### WHAT NEEDS TO BE DONE
From the line with "ATOM 93 N N" through the line with "ATOM 111 N N", repeat the entries verbatim, both end lines included, and add nothing.

### Excerpts from a dataset
========================================================================

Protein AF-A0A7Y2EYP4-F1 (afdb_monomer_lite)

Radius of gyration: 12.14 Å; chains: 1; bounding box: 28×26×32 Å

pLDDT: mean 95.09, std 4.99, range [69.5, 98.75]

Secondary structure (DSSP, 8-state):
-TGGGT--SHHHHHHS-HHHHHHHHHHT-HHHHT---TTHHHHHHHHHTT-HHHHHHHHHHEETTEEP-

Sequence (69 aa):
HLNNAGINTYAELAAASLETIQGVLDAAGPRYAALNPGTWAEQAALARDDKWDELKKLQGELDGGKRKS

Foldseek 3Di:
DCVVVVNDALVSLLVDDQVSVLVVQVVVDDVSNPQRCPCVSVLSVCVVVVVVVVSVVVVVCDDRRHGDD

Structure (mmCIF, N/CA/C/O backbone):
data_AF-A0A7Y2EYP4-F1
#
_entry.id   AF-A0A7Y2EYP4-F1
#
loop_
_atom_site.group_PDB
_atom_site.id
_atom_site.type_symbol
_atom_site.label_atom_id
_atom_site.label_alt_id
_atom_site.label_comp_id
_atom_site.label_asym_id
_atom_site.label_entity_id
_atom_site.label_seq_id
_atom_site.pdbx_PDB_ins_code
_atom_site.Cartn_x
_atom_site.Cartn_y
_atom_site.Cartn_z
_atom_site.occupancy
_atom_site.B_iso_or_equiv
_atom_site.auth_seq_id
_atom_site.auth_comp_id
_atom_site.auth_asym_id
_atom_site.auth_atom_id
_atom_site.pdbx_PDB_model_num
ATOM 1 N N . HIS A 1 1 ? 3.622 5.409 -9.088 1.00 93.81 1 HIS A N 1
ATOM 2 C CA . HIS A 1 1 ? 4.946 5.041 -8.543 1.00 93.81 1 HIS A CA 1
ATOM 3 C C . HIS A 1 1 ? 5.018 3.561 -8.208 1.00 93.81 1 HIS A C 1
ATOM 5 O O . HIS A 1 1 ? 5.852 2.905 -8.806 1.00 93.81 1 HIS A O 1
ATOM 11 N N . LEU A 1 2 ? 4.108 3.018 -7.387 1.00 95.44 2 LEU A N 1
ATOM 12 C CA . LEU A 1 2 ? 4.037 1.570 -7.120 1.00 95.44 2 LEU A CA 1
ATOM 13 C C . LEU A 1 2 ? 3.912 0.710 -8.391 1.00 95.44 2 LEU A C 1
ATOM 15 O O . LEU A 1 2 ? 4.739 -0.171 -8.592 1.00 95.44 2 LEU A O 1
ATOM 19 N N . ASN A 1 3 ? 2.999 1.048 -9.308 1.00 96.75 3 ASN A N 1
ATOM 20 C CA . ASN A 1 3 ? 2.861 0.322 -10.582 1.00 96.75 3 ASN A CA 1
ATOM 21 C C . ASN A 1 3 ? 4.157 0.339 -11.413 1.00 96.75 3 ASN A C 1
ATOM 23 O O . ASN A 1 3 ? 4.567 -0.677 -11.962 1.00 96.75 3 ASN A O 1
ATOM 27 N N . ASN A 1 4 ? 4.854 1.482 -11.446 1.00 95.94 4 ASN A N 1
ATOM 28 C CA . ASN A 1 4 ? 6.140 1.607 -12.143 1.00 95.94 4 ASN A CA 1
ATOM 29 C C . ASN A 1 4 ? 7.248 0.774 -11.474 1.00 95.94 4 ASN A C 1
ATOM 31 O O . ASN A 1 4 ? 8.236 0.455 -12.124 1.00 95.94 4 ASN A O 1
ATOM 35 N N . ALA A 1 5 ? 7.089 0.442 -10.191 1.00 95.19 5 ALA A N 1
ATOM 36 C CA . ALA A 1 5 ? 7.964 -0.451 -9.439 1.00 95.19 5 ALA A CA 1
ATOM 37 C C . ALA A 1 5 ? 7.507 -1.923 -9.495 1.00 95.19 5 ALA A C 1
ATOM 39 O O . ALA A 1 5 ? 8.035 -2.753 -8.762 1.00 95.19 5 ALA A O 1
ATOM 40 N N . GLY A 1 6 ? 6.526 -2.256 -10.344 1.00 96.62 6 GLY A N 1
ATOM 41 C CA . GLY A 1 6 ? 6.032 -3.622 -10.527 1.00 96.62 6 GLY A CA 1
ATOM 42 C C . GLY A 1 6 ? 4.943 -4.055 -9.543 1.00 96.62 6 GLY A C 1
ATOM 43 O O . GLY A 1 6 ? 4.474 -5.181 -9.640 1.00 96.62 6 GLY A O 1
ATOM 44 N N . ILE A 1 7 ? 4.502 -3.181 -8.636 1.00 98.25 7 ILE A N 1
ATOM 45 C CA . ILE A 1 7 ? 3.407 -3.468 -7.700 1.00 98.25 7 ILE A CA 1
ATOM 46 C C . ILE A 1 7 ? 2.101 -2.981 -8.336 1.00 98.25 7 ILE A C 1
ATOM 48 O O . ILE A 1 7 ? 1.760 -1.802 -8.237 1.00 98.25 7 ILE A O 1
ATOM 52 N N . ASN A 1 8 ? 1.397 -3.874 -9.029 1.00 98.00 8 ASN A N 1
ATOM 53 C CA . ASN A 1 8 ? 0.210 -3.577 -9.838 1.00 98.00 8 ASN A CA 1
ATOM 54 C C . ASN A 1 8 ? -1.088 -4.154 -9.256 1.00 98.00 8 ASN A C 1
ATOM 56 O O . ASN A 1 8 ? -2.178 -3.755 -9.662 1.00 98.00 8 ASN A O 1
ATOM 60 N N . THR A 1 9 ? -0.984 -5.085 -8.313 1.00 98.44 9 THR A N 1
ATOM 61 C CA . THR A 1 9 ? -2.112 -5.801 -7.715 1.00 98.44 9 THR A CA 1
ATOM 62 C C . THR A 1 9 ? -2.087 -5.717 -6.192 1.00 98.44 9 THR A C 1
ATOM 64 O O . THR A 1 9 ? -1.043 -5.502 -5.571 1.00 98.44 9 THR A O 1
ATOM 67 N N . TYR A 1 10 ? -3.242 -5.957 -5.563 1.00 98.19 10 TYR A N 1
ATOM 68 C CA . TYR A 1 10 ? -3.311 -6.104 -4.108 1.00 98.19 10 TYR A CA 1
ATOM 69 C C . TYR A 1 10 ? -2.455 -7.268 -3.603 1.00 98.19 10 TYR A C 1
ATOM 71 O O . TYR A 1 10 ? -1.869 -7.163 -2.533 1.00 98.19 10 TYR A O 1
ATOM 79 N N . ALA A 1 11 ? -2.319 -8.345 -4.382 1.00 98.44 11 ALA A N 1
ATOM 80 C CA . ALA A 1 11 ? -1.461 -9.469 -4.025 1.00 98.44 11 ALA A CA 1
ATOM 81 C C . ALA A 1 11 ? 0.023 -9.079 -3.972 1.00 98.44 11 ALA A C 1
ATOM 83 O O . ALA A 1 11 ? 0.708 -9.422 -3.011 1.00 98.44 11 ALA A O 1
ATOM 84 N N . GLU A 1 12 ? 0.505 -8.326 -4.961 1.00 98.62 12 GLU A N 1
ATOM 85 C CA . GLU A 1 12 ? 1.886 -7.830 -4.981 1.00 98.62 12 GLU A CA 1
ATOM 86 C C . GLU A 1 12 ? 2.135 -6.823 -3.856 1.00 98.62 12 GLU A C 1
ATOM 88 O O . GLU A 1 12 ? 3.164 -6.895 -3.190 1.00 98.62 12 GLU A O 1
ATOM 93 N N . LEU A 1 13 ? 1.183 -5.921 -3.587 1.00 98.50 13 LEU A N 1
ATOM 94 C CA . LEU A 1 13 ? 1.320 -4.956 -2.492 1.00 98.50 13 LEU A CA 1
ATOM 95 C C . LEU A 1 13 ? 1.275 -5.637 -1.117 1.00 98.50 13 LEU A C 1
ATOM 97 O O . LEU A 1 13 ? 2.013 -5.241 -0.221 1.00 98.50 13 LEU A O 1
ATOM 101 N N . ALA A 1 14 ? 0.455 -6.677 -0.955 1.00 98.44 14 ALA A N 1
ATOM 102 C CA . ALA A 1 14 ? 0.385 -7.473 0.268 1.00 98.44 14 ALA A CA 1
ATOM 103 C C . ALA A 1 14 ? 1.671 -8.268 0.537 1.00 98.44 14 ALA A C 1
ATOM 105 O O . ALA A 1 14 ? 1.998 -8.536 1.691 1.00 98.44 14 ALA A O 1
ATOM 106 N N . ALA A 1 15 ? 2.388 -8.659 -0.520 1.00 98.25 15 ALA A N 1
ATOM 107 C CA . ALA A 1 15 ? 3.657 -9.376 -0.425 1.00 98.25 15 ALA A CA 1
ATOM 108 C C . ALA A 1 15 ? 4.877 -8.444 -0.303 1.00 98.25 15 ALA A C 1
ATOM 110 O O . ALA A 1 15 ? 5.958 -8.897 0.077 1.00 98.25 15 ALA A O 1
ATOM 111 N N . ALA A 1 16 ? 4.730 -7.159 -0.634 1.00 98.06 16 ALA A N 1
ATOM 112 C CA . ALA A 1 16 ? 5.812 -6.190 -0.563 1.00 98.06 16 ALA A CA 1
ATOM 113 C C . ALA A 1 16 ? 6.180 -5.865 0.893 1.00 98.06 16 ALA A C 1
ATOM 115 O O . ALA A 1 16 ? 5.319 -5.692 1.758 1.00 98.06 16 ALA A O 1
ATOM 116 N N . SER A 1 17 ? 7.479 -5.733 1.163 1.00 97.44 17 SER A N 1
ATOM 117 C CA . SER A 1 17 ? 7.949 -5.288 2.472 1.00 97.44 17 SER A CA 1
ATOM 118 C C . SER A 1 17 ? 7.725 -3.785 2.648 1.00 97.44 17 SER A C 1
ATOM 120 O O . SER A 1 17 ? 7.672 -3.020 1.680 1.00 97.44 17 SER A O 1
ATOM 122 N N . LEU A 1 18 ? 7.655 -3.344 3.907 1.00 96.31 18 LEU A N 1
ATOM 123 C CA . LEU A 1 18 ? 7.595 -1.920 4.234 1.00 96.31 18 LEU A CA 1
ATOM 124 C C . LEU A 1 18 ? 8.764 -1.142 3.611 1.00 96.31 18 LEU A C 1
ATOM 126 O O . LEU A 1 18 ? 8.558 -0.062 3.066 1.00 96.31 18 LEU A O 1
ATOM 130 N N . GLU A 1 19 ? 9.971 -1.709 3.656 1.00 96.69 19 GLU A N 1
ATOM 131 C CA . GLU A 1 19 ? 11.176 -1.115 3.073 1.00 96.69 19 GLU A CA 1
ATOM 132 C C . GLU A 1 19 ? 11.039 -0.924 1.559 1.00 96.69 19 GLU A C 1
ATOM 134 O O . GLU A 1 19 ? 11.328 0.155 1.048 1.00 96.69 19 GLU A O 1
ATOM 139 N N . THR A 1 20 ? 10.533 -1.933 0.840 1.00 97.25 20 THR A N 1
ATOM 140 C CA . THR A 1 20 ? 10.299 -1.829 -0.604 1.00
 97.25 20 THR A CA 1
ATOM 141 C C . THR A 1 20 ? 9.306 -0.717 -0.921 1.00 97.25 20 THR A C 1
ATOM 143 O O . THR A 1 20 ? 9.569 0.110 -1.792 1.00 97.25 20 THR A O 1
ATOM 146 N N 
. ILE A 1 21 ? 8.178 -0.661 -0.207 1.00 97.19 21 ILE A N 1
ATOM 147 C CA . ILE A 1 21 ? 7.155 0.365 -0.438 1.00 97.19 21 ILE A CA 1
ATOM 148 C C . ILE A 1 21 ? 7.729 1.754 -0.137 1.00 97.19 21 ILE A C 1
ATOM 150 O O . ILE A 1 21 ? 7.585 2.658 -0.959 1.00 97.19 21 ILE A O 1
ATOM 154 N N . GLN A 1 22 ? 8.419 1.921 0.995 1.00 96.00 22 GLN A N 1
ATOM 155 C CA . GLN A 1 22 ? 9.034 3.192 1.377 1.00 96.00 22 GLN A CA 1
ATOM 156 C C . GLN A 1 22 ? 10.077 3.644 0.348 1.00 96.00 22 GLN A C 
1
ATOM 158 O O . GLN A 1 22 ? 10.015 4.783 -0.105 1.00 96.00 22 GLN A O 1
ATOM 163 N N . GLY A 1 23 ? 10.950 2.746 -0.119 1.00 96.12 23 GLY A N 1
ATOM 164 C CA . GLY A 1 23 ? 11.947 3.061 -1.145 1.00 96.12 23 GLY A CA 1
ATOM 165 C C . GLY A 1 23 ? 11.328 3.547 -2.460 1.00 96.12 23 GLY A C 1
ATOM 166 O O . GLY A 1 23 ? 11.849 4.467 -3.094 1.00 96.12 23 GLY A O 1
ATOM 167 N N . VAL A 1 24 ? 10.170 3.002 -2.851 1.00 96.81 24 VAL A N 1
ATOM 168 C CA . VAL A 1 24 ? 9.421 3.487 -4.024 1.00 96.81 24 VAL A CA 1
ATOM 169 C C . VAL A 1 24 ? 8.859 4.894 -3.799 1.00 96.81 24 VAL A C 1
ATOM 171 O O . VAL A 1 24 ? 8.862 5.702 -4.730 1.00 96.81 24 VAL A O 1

========================================================================

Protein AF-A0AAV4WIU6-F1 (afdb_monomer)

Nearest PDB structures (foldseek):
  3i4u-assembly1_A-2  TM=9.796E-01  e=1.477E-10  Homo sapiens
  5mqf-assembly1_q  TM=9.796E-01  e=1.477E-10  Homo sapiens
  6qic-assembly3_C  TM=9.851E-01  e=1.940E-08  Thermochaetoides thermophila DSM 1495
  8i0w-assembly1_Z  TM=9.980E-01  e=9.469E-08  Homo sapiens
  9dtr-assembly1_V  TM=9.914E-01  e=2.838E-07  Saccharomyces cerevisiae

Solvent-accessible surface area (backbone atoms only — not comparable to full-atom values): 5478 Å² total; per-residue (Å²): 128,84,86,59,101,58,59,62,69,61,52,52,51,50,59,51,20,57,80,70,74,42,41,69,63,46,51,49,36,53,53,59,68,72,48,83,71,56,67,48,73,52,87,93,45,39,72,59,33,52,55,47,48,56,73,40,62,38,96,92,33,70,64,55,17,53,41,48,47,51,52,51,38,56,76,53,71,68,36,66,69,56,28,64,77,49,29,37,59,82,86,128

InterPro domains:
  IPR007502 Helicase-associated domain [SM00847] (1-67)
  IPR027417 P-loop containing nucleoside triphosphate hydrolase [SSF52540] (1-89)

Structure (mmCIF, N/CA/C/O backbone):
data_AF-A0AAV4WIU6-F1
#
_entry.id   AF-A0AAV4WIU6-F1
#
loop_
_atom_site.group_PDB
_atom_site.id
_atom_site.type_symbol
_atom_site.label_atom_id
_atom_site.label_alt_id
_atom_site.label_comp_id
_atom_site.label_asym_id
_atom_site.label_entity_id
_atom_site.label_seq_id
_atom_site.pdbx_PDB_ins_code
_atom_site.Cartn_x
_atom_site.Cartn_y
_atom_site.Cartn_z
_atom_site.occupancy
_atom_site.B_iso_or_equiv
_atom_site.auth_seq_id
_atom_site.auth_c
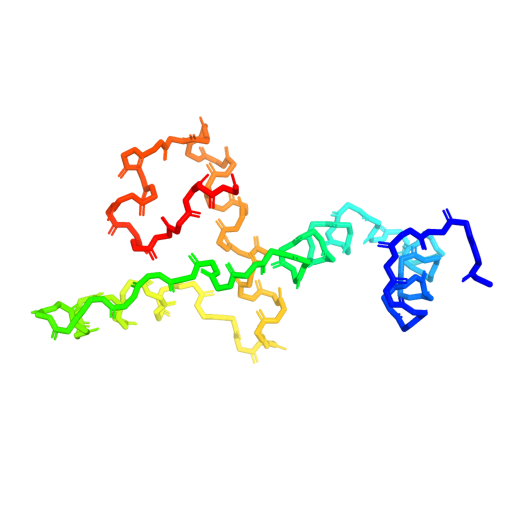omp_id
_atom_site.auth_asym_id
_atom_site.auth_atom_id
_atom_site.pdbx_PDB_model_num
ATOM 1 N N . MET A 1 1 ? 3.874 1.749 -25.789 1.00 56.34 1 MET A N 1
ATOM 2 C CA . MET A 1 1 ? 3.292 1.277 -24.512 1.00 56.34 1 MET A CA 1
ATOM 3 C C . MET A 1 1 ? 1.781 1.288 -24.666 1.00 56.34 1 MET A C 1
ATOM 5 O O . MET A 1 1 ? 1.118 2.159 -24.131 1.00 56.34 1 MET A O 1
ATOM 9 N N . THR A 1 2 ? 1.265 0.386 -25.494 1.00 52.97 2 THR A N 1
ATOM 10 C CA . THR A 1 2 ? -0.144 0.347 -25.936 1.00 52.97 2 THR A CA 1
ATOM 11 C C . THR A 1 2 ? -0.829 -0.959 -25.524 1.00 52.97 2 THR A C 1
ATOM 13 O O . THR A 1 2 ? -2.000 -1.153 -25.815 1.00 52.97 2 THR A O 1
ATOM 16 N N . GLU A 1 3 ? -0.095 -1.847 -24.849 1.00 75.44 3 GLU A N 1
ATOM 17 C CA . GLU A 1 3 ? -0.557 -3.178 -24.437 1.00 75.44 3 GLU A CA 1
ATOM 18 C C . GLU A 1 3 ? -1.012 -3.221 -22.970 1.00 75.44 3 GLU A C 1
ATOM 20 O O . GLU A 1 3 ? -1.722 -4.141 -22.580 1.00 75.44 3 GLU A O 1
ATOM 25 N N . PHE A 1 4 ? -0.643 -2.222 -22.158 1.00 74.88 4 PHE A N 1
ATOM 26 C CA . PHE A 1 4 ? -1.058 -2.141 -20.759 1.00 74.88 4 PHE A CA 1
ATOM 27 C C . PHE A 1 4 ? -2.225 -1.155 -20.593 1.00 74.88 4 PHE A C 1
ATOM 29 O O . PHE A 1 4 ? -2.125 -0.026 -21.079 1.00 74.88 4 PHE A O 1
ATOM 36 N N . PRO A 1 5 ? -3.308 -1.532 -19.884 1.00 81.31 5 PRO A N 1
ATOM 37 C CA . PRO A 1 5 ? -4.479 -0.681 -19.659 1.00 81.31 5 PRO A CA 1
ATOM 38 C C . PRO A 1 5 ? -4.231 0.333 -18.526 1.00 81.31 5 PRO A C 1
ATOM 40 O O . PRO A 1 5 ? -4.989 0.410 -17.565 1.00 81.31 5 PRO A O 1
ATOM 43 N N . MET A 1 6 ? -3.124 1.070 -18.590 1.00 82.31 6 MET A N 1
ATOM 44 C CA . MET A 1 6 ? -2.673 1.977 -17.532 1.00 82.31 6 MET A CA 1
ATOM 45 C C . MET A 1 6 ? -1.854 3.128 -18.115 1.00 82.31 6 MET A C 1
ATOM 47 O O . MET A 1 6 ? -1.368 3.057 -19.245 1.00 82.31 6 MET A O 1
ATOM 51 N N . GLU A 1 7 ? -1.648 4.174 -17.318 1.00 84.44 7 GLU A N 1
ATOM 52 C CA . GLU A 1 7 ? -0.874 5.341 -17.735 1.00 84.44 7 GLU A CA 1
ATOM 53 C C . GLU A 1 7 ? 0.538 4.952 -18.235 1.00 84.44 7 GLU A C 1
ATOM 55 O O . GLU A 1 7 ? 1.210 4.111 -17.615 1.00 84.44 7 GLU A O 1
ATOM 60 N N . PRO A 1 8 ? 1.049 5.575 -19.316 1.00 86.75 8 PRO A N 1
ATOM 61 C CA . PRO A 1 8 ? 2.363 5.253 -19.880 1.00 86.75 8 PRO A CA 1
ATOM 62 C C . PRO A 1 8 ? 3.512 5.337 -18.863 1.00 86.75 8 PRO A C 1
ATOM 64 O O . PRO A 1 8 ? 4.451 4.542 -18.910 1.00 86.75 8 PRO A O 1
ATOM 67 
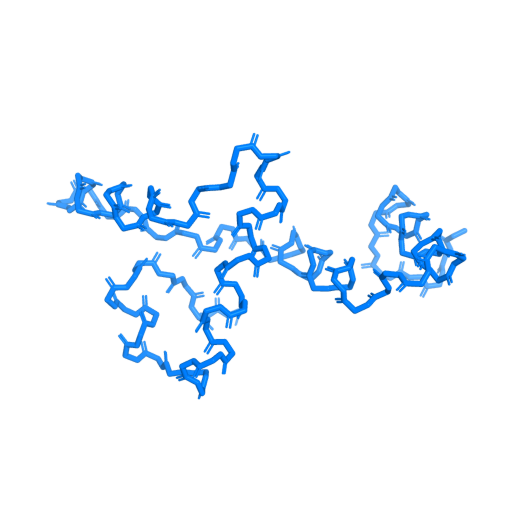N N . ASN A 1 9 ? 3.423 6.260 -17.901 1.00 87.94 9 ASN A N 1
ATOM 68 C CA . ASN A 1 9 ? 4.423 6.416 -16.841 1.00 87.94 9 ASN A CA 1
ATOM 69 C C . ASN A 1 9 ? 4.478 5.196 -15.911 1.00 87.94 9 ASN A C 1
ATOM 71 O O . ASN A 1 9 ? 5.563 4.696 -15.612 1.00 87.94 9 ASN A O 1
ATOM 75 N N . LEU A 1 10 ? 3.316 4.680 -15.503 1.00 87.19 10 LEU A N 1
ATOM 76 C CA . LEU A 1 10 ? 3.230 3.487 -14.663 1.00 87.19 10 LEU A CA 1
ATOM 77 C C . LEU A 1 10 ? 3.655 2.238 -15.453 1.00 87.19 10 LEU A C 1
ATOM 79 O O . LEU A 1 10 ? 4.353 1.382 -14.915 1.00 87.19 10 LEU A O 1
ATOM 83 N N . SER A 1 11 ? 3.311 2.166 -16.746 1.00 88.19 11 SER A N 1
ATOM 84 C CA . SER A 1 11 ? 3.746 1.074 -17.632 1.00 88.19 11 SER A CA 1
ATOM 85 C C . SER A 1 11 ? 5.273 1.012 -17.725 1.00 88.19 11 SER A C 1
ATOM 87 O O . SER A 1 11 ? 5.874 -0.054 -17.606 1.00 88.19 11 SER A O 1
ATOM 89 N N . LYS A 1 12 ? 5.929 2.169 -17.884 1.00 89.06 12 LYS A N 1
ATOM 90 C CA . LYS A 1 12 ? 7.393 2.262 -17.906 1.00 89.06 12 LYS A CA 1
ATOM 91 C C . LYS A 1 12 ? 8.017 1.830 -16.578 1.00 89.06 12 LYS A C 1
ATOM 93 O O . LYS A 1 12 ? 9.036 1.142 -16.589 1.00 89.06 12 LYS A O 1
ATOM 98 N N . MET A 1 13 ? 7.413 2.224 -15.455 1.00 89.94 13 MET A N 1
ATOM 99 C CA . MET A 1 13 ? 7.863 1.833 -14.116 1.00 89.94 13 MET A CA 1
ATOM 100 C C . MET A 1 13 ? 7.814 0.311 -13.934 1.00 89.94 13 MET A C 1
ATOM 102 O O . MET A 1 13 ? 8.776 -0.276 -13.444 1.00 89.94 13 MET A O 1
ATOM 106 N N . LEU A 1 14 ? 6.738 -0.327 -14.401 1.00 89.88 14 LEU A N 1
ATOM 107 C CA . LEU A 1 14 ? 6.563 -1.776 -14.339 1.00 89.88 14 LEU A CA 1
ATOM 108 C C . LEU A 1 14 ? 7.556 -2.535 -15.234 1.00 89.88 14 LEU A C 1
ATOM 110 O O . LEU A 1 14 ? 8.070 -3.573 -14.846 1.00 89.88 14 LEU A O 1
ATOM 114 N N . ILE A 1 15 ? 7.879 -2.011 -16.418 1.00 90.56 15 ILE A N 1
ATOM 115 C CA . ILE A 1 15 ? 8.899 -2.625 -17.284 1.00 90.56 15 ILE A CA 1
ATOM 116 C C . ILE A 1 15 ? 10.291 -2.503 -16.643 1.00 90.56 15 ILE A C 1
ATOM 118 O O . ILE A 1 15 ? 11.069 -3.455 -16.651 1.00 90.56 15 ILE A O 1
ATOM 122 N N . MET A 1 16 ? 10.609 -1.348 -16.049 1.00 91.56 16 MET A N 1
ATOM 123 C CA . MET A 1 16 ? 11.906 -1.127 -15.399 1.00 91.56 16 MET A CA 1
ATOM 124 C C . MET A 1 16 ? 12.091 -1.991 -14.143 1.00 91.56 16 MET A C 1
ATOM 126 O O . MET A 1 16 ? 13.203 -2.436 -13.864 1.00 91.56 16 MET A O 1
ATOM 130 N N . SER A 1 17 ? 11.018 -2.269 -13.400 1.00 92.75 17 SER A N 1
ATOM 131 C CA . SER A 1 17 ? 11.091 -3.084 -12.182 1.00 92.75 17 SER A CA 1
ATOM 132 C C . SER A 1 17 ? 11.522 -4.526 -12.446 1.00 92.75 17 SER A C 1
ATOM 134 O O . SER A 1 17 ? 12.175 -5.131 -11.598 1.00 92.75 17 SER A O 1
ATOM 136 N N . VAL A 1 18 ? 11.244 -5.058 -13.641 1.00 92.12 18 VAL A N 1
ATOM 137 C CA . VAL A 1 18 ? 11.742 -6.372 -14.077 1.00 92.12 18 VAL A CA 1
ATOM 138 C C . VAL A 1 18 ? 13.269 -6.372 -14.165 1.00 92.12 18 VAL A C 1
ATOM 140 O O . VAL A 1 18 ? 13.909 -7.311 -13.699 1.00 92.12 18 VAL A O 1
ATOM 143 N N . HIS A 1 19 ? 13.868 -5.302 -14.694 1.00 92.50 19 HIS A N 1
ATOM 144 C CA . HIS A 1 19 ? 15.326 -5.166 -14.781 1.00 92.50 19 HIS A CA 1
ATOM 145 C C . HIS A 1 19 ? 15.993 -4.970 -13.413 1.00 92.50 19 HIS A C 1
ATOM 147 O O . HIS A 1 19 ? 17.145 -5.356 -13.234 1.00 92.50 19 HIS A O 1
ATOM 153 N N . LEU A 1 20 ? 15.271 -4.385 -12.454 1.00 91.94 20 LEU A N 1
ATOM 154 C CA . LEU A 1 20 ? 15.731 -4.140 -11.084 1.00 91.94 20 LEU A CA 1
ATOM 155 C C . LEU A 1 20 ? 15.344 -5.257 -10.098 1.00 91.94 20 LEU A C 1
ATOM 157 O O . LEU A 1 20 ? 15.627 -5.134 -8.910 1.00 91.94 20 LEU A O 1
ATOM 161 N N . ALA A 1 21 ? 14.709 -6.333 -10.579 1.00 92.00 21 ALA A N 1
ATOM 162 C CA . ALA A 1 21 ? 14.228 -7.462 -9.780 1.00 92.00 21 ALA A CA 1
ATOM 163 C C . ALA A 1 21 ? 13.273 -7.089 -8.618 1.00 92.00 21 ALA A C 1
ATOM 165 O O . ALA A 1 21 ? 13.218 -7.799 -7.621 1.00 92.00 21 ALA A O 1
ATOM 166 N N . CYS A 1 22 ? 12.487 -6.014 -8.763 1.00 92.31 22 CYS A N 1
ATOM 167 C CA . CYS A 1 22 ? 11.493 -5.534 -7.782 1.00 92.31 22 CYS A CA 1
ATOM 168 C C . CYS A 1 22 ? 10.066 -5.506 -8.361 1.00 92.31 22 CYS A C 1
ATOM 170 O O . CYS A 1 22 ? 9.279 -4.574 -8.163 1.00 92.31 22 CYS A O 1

========================================================================

### YOUR RESPONSE
ATOM 93 N N . LEU A 1 13 ? 1.183 -5.921 -3.587 1.00 98.50 13 LEU A N 1
ATOM 94 C CA . LEU A 1 13 ? 1.320 -4.956 -2.492 1.00 98.50 13 LEU A CA 1
ATOM 95 C C . LEU A 1 13 ? 1.275 -5.637 -1.117 1.00 98.50 13 LEU A C 1
ATOM 97 O O . LEU A 1 13 ? 2.013 -5.241 -0.221 1.00 98.50 13 LEU A O 1
ATOM 101 N N . ALA A 1 14 ? 0.455 -6.677 -0.955 1.00 98.44 14 ALA A N 1
ATOM 102 C CA . ALA A 1 14 ? 0.385 -7.473 0.268 1.00 98.44 14 ALA A CA 1
ATOM 103 C C . ALA A 1 14 ? 1.671 -8.268 0.537 1.00 98.44 14 ALA A C 1
ATOM 105 O O . ALA A 1 14 ? 1.998 -8.536 1.691 1.00 98.44 14 ALA A O 1
ATOM 106 N N . ALA A 1 15 ? 2.388 -8.659 -0.520 1.00 98.25 15 ALA A N 1
ATOM 107 C CA . ALA A 1 15 ? 3.657 -9.376 -0.425 1.00 98.25 15 ALA A CA 1
ATOM 108 C C . ALA A 1 15 ? 4.877 -8.444 -0.303 1.00 98.25 15 ALA A C 1
ATOM 110 O O . ALA A 1 15 ? 5.958 -8.897 0.077 1.00 98.25 15 ALA A O 1
ATOM 111 N N . ALA A 1 16 ? 4.730 -7.159 -0.634 1.00 98.06 16 ALA A N 1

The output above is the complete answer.